Intel, the world's largest chipmaker, has reported a surge in second-quarter profits, driven in part by increasing demand for mobile phone processors.
Intel is seen as a bellwether of the technology industry
Sales of chips for desktop computers are slowing and Intel has been tapping into the faster growing market for laptops and wireless communications.
Profit for the three months ending 26 June was $1.8bn (£969m) compared with $896m a year earlier.
Shares fell, however, after Intel cut its forecast for gross profit margin.
Investor concerns about the outlook for the technology industry have been amplified in recent days by a number of disappointing earnings reports.
While still remaining upbeat, many analysts are predicting that sales and profit growth across the sector will be slower than first forecast.
Intel shares slid 4% during after-hours electronic trading in New York.

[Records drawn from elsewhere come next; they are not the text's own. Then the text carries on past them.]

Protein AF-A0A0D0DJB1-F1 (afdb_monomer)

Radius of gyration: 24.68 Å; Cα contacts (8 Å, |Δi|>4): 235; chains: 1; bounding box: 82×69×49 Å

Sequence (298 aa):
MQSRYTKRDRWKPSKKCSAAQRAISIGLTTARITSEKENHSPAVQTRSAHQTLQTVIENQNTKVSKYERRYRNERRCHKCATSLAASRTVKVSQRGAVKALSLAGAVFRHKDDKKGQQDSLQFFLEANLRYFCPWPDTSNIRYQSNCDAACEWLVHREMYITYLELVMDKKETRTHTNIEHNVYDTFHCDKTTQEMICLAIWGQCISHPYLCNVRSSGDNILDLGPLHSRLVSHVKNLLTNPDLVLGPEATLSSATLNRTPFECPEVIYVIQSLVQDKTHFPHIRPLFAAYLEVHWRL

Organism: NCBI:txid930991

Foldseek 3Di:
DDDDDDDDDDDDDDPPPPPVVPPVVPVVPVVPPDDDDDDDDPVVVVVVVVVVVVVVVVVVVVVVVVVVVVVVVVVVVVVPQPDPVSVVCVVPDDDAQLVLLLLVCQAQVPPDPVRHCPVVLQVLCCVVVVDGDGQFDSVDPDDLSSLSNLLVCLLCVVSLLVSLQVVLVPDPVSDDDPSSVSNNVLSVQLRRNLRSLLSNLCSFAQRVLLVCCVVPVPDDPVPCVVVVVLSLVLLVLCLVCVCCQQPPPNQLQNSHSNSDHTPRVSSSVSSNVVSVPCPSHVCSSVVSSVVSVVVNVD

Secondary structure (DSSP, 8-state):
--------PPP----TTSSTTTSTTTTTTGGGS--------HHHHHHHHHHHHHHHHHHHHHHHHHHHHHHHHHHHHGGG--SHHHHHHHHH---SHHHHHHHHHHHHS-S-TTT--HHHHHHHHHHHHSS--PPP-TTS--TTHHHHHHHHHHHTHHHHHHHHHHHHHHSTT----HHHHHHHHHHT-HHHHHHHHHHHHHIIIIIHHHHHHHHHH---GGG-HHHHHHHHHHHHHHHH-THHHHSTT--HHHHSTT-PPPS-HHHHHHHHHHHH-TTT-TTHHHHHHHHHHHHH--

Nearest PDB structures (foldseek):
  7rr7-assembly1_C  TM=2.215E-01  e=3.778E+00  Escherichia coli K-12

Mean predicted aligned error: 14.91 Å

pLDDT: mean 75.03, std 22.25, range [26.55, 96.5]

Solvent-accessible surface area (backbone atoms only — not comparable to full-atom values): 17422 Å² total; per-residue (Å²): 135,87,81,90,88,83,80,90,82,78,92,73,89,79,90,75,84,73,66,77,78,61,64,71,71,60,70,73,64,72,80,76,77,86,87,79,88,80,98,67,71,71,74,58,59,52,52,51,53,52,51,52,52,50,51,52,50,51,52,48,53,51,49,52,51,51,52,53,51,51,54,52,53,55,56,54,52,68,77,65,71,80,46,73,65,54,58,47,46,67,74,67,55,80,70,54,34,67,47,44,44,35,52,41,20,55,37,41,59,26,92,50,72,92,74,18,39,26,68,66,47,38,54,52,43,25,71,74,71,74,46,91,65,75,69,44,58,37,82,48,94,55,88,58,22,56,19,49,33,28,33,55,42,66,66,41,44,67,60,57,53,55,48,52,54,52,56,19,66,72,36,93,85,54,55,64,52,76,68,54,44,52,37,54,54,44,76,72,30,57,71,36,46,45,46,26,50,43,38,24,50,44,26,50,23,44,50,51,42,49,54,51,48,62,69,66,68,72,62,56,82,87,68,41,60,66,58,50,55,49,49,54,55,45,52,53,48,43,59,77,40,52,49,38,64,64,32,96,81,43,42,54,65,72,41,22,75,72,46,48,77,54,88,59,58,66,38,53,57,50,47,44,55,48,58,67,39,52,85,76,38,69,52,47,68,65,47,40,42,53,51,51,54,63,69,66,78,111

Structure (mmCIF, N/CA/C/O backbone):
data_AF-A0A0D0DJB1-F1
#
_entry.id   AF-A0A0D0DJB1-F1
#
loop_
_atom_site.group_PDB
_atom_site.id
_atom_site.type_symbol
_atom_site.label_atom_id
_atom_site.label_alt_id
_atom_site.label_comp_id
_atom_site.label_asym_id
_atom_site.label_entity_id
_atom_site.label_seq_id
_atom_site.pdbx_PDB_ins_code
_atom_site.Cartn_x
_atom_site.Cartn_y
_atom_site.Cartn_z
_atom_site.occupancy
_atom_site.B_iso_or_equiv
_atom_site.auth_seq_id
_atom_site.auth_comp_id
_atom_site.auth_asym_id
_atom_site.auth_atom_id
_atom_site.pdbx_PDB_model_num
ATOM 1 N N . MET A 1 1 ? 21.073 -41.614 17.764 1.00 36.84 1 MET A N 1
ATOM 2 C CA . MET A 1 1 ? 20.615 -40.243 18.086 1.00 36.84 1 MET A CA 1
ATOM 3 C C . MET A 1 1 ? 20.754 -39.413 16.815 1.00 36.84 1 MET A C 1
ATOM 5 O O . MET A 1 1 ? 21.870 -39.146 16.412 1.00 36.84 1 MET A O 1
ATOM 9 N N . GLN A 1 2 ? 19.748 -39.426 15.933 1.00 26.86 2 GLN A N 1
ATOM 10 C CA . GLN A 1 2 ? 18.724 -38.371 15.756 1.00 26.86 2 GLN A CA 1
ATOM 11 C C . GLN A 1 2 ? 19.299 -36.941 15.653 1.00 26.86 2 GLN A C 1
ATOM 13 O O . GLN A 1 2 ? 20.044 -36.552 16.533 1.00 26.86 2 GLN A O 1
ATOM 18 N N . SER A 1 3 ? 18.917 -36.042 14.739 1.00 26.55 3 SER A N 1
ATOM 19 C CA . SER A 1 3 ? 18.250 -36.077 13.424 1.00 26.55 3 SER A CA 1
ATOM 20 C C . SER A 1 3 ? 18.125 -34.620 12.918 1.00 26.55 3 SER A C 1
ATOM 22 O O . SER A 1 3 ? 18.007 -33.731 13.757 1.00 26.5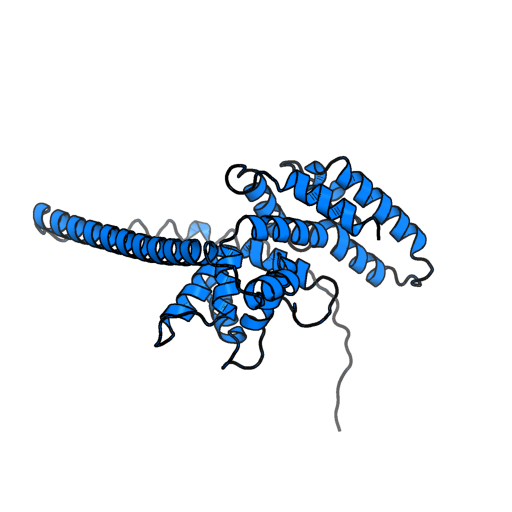5 3 SER A O 1
ATOM 24 N N . ARG A 1 4 ? 17.924 -34.452 11.597 1.00 26.97 4 ARG A N 1
ATOM 25 C CA . ARG A 1 4 ? 17.254 -33.325 10.888 1.00 26.97 4 ARG A CA 1
ATOM 26 C C . ARG A 1 4 ? 18.103 -32.050 10.706 1.00 26.97 4 ARG A C 1
ATOM 28 O O . ARG A 1 4 ? 18.555 -31.466 11.671 1.00 26.97 4 ARG A O 1
ATOM 35 N N . TYR A 1 5 ? 18.369 -31.557 9.494 1.00 27.39 5 TYR A N 1
ATOM 36 C CA . TYR A 1 5 ? 17.424 -31.264 8.408 1.00 27.39 5 TYR A CA 1
ATOM 37 C C . TYR A 1 5 ? 18.089 -31.372 7.016 1.00 27.39 5 TYR A C 1
ATOM 39 O O . TYR A 1 5 ? 19.095 -30.725 6.745 1.00 27.39 5 TYR A O 1
ATOM 47 N N . THR A 1 6 ? 17.474 -32.130 6.108 1.00 32.53 6 THR A N 1
ATOM 48 C CA . THR A 1 6 ? 17.690 -32.081 4.651 1.00 32.53 6 THR A CA 1
ATOM 49 C C . THR A 1 6 ? 16.330 -31.988 3.945 1.00 32.53 6 THR A C 1
ATOM 51 O O . THR A 1 6 ? 15.333 -32.446 4.503 1.00 32.53 6 THR A O 1
ATOM 54 N N . LYS A 1 7 ? 16.342 -31.460 2.702 1.00 29.42 7 LYS A N 1
ATOM 55 C CA . LYS A 1 7 ? 15.236 -31.121 1.755 1.00 29.42 7 LYS A CA 1
ATOM 56 C C . LYS A 1 7 ? 14.793 -29.654 1.889 1.00 29.42 7 LYS A C 1
ATOM 58 O O . LYS A 1 7 ? 14.291 -29.271 2.929 1.00 29.42 7 LYS A O 1
ATOM 63 N N . ARG A 1 8 ? 15.106 -28.722 0.971 1.00 30.22 8 ARG A N 1
ATOM 64 C CA . ARG A 1 8 ? 14.823 -28.628 -0.486 1.00 30.22 8 ARG A CA 1
ATOM 65 C C . ARG A 1 8 ? 13.379 -28.986 -0.823 1.00 30.22 8 ARG A C 1
ATOM 67 O O . ARG A 1 8 ? 13.129 -30.087 -1.308 1.00 30.22 8 ARG A O 1
ATOM 74 N N . ASP A 1 9 ? 12.485 -28.015 -0.655 1.00 28.42 9 ASP A N 1
ATOM 75 C CA . ASP A 1 9 ? 11.165 -28.041 -1.272 1.00 28.42 9 ASP A CA 1
ATOM 76 C C . ASP A 1 9 ? 11.112 -27.138 -2.506 1.00 28.42 9 ASP A C 1
ATOM 78 O O . ASP A 1 9 ? 11.432 -25.952 -2.497 1.00 28.42 9 ASP A O 1
ATOM 82 N N . ARG A 1 10 ? 10.747 -27.804 -3.598 1.00 27.45 10 ARG A N 1
ATOM 83 C CA . ARG A 1 10 ? 10.479 -27.295 -4.937 1.00 27.45 10 ARG A CA 1
ATOM 84 C C . ARG A 1 10 ? 9.147 -26.544 -4.905 1.00 27.45 10 ARG A C 1
ATOM 86 O O . ARG A 1 10 ? 8.143 -27.117 -4.487 1.00 27.45 10 ARG A O 1
ATOM 93 N N . TRP A 1 11 ? 9.127 -25.312 -5.403 1.00 30.70 11 TRP A N 1
ATOM 94 C CA . TRP A 1 11 ? 7.900 -24.557 -5.660 1.00 30.70 11 TRP A CA 1
ATOM 95 C C . TRP A 1 11 ? 6.984 -25.353 -6.609 1.00 30.70 11 TRP A C 1
ATOM 97 O O . TRP A 1 11 ? 7.427 -25.799 -7.671 1.00 30.70 11 TRP A O 1
ATOM 107 N N . LYS A 1 12 ? 5.724 -25.578 -6.218 1.00 28.05 12 LYS A N 1
ATOM 108 C CA . LYS A 1 12 ? 4.680 -26.152 -7.083 1.00 28.05 12 LYS A CA 1
ATOM 109 C C . LYS A 1 12 ? 3.512 -25.164 -7.199 1.00 28.05 12 LYS A C 1
ATOM 111 O O . LYS A 1 12 ? 3.061 -24.669 -6.166 1.00 28.05 12 LYS A O 1
ATOM 116 N N . PRO A 1 13 ? 2.977 -24.920 -8.408 1.00 26.78 13 PRO A N 1
ATOM 117 C CA . PRO A 1 13 ? 1.827 -24.043 -8.596 1.00 26.78 13 PRO A CA 1
ATOM 118 C C . PRO A 1 13 ? 0.543 -24.690 -8.049 1.00 26.78 13 PRO A C 1
ATOM 120 O O . PRO A 1 13 ? 0.299 -25.887 -8.230 1.00 26.78 13 PRO A O 1
ATOM 123 N N . SER A 1 14 ? -0.270 -23.900 -7.340 1.00 32.94 14 SER A N 1
ATOM 124 C CA . SER A 1 14 ? -1.465 -24.387 -6.640 1.00 32.94 14 SER A CA 1
ATOM 125 C C . SER A 1 14 ? -2.662 -24.583 -7.584 1.00 32.94 14 SER A C 1
ATOM 127 O O . SER A 1 14 ? -2.957 -23.740 -8.430 1.00 32.94 14 SER A O 1
ATOM 129 N N . LYS A 1 15 ? -3.376 -25.703 -7.410 1.00 33.12 15 LYS A N 1
ATOM 130 C CA . LYS A 1 15 ? -4.558 -26.144 -8.176 1.00 33.12 15 LYS A CA 1
ATOM 131 C C . LYS A 1 15 ? -5.832 -25.331 -7.851 1.00 33.12 15 LYS A C 1
ATOM 133 O O . LYS A 1 15 ? -6.848 -25.904 -7.468 1.00 33.12 15 LYS A O 1
ATOM 138 N N . LYS A 1 16 ? -5.803 -24.000 -7.976 1.00 41.28 16 LYS A N 1
ATOM 139 C CA . LYS A 1 16 ? -6.914 -23.112 -7.563 1.00 41.28 16 LYS A CA 1
ATOM 140 C C . LYS A 1 16 ? -8.071 -22.948 -8.570 1.00 41.28 16 LYS A C 1
ATOM 142 O O . LYS A 1 16 ? -9.068 -22.329 -8.230 1.00 41.28 16 LYS A O 1
ATOM 147 N N . CYS A 1 17 ? -8.021 -23.536 -9.768 1.00 37.94 17 CYS A N 1
ATOM 148 C CA . CYS A 1 17 ? -9.006 -23.230 -10.826 1.00 37.94 17 CYS A CA 1
ATOM 149 C C . CYS A 1 17 ? -10.289 -24.089 -10.888 1.00 37.94 17 CYS A C 1
ATOM 151 O O . CYS A 1 17 ? -11.125 -23.820 -11.738 1.00 37.94 17 CYS A O 1
ATOM 153 N N . SER A 1 18 ? -10.516 -25.092 -10.028 1.00 37.66 18 SER A N 1
ATOM 154 C CA . SER A 1 18 ? -11.672 -26.009 -10.210 1.00 37.66 18 SER A CA 1
ATOM 155 C C . SER A 1 18 ? -12.812 -25.872 -9.185 1.00 37.66 18 SER A C 1
ATOM 157 O O . SER A 1 18 ? -13.872 -26.467 -9.394 1.00 37.66 18 SER A O 1
ATOM 159 N N . ALA A 1 19 ? -12.638 -25.130 -8.087 1.00 36.72 19 ALA A N 1
ATOM 160 C CA . ALA A 1 19 ? -13.647 -25.055 -7.019 1.00 36.72 19 ALA A CA 1
ATOM 161 C C . ALA A 1 19 ? -14.674 -23.922 -7.224 1.00 36.72 19 ALA A C 1
ATOM 163 O O . ALA A 1 19 ? -15.830 -24.063 -6.826 1.00 36.72 19 ALA A O 1
ATOM 164 N N . ALA A 1 20 ? -14.288 -22.841 -7.911 1.00 38.25 20 ALA A N 1
ATOM 165 C CA . ALA A 1 20 ? -15.130 -21.655 -8.099 1.00 38.25 20 ALA A CA 1
ATOM 166 C C . ALA A 1 20 ? -16.378 -21.902 -8.975 1.00 38.25 20 ALA A C 1
ATOM 168 O O . ALA A 1 20 ? -17.372 -21.198 -8.839 1.00 38.25 20 ALA A O 1
ATOM 169 N N . GLN A 1 21 ? -16.383 -22.941 -9.817 1.00 36.97 21 GLN A N 1
ATOM 170 C CA . GLN A 1 21 ? -17.510 -23.233 -10.715 1.00 36.97 21 GLN A CA 1
ATOM 171 C C . GLN A 1 21 ? -18.638 -24.072 -10.083 1.00 36.97 21 GLN A C 1
ATOM 173 O O . GLN A 1 21 ? -19.698 -24.194 -10.688 1.00 36.97 21 GLN A O 1
ATOM 178 N N . ARG A 1 22 ? -18.477 -24.625 -8.867 1.00 36.31 22 ARG A N 1
ATOM 179 C CA . ARG A 1 22 ? -19.531 -25.449 -8.223 1.00 36.31 22 ARG A CA 1
ATOM 180 C C . ARG A 1 22 ? -20.411 -24.698 -7.219 1.00 36.31 22 ARG A C 1
ATOM 182 O O . ARG A 1 22 ? -21.502 -25.168 -6.914 1.00 36.31 22 ARG A O 1
ATOM 189 N N . ALA A 1 23 ? -19.989 -23.527 -6.738 1.00 37.78 23 ALA A N 1
ATOM 190 C CA . ALA A 1 23 ? -20.730 -22.774 -5.718 1.00 37.78 23 ALA A CA 1
ATOM 191 C C . ALA A 1 23 ? -21.975 -22.041 -6.264 1.00 37.78 23 ALA A C 1
ATOM 193 O O . ALA A 1 23 ? -22.915 -21.783 -5.518 1.00 37.78 23 ALA A O 1
ATOM 194 N N . ILE A 1 24 ? -22.027 -21.764 -7.571 1.00 39.75 24 ILE A N 1
ATOM 195 C CA . ILE A 1 24 ? -23.112 -20.982 -8.191 1.00 39.75 24 ILE A CA 1
ATOM 196 C C . ILE A 1 24 ? -24.389 -21.824 -8.401 1.00 39.75 24 ILE A C 1
ATOM 198 O O . ILE A 1 24 ? -25.489 -21.282 -8.421 1.00 39.75 24 ILE A O 1
ATOM 202 N N . SER A 1 25 ? -24.288 -23.157 -8.460 1.00 34.91 25 SER A N 1
ATOM 203 C CA . SER A 1 25 ? -25.454 -24.024 -8.710 1.00 34.91 25 SER A CA 1
ATOM 204 C C . SER A 1 25 ? -26.286 -24.350 -7.462 1.00 34.91 25 SER A C 1
ATOM 206 O O . SER A 1 25 ? -27.440 -24.746 -7.598 1.00 34.91 25 SER A O 1
ATOM 208 N N . ILE A 1 26 ? -25.736 -24.212 -6.250 1.00 41.84 26 ILE A N 1
ATOM 209 C CA . ILE A 1 26 ? -26.429 -24.628 -5.014 1.00 41.84 26 ILE A CA 1
ATOM 210 C C . ILE A 1 26 ? -27.271 -23.477 -4.433 1.00 41.84 26 ILE A C 1
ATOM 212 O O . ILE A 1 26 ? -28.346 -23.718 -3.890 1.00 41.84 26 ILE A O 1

The company said that its gross profit margin for the year would be lower than expected because it was selling more less-profitable products.
As a result, it trimmed its profit margin forecast to about 60% from 62%.
Chief financial officer Andy Bryant said that the business environment and spending patterns in the second half of this year will be "pretty typical".
Intel forecasts that sales in the third quarter will be between $8.6bn and $9.2bn, in-line with market estimates.
Revenue in the second quarter rose to $8.05bn from $6.82bn a year earlier.
Last month, Intel said that the demand for mobile phones, and for other handheld devices, was key to its sustained recovery.
Key to this market is "flash" memory, which holds onto the data it contains after power is switched off.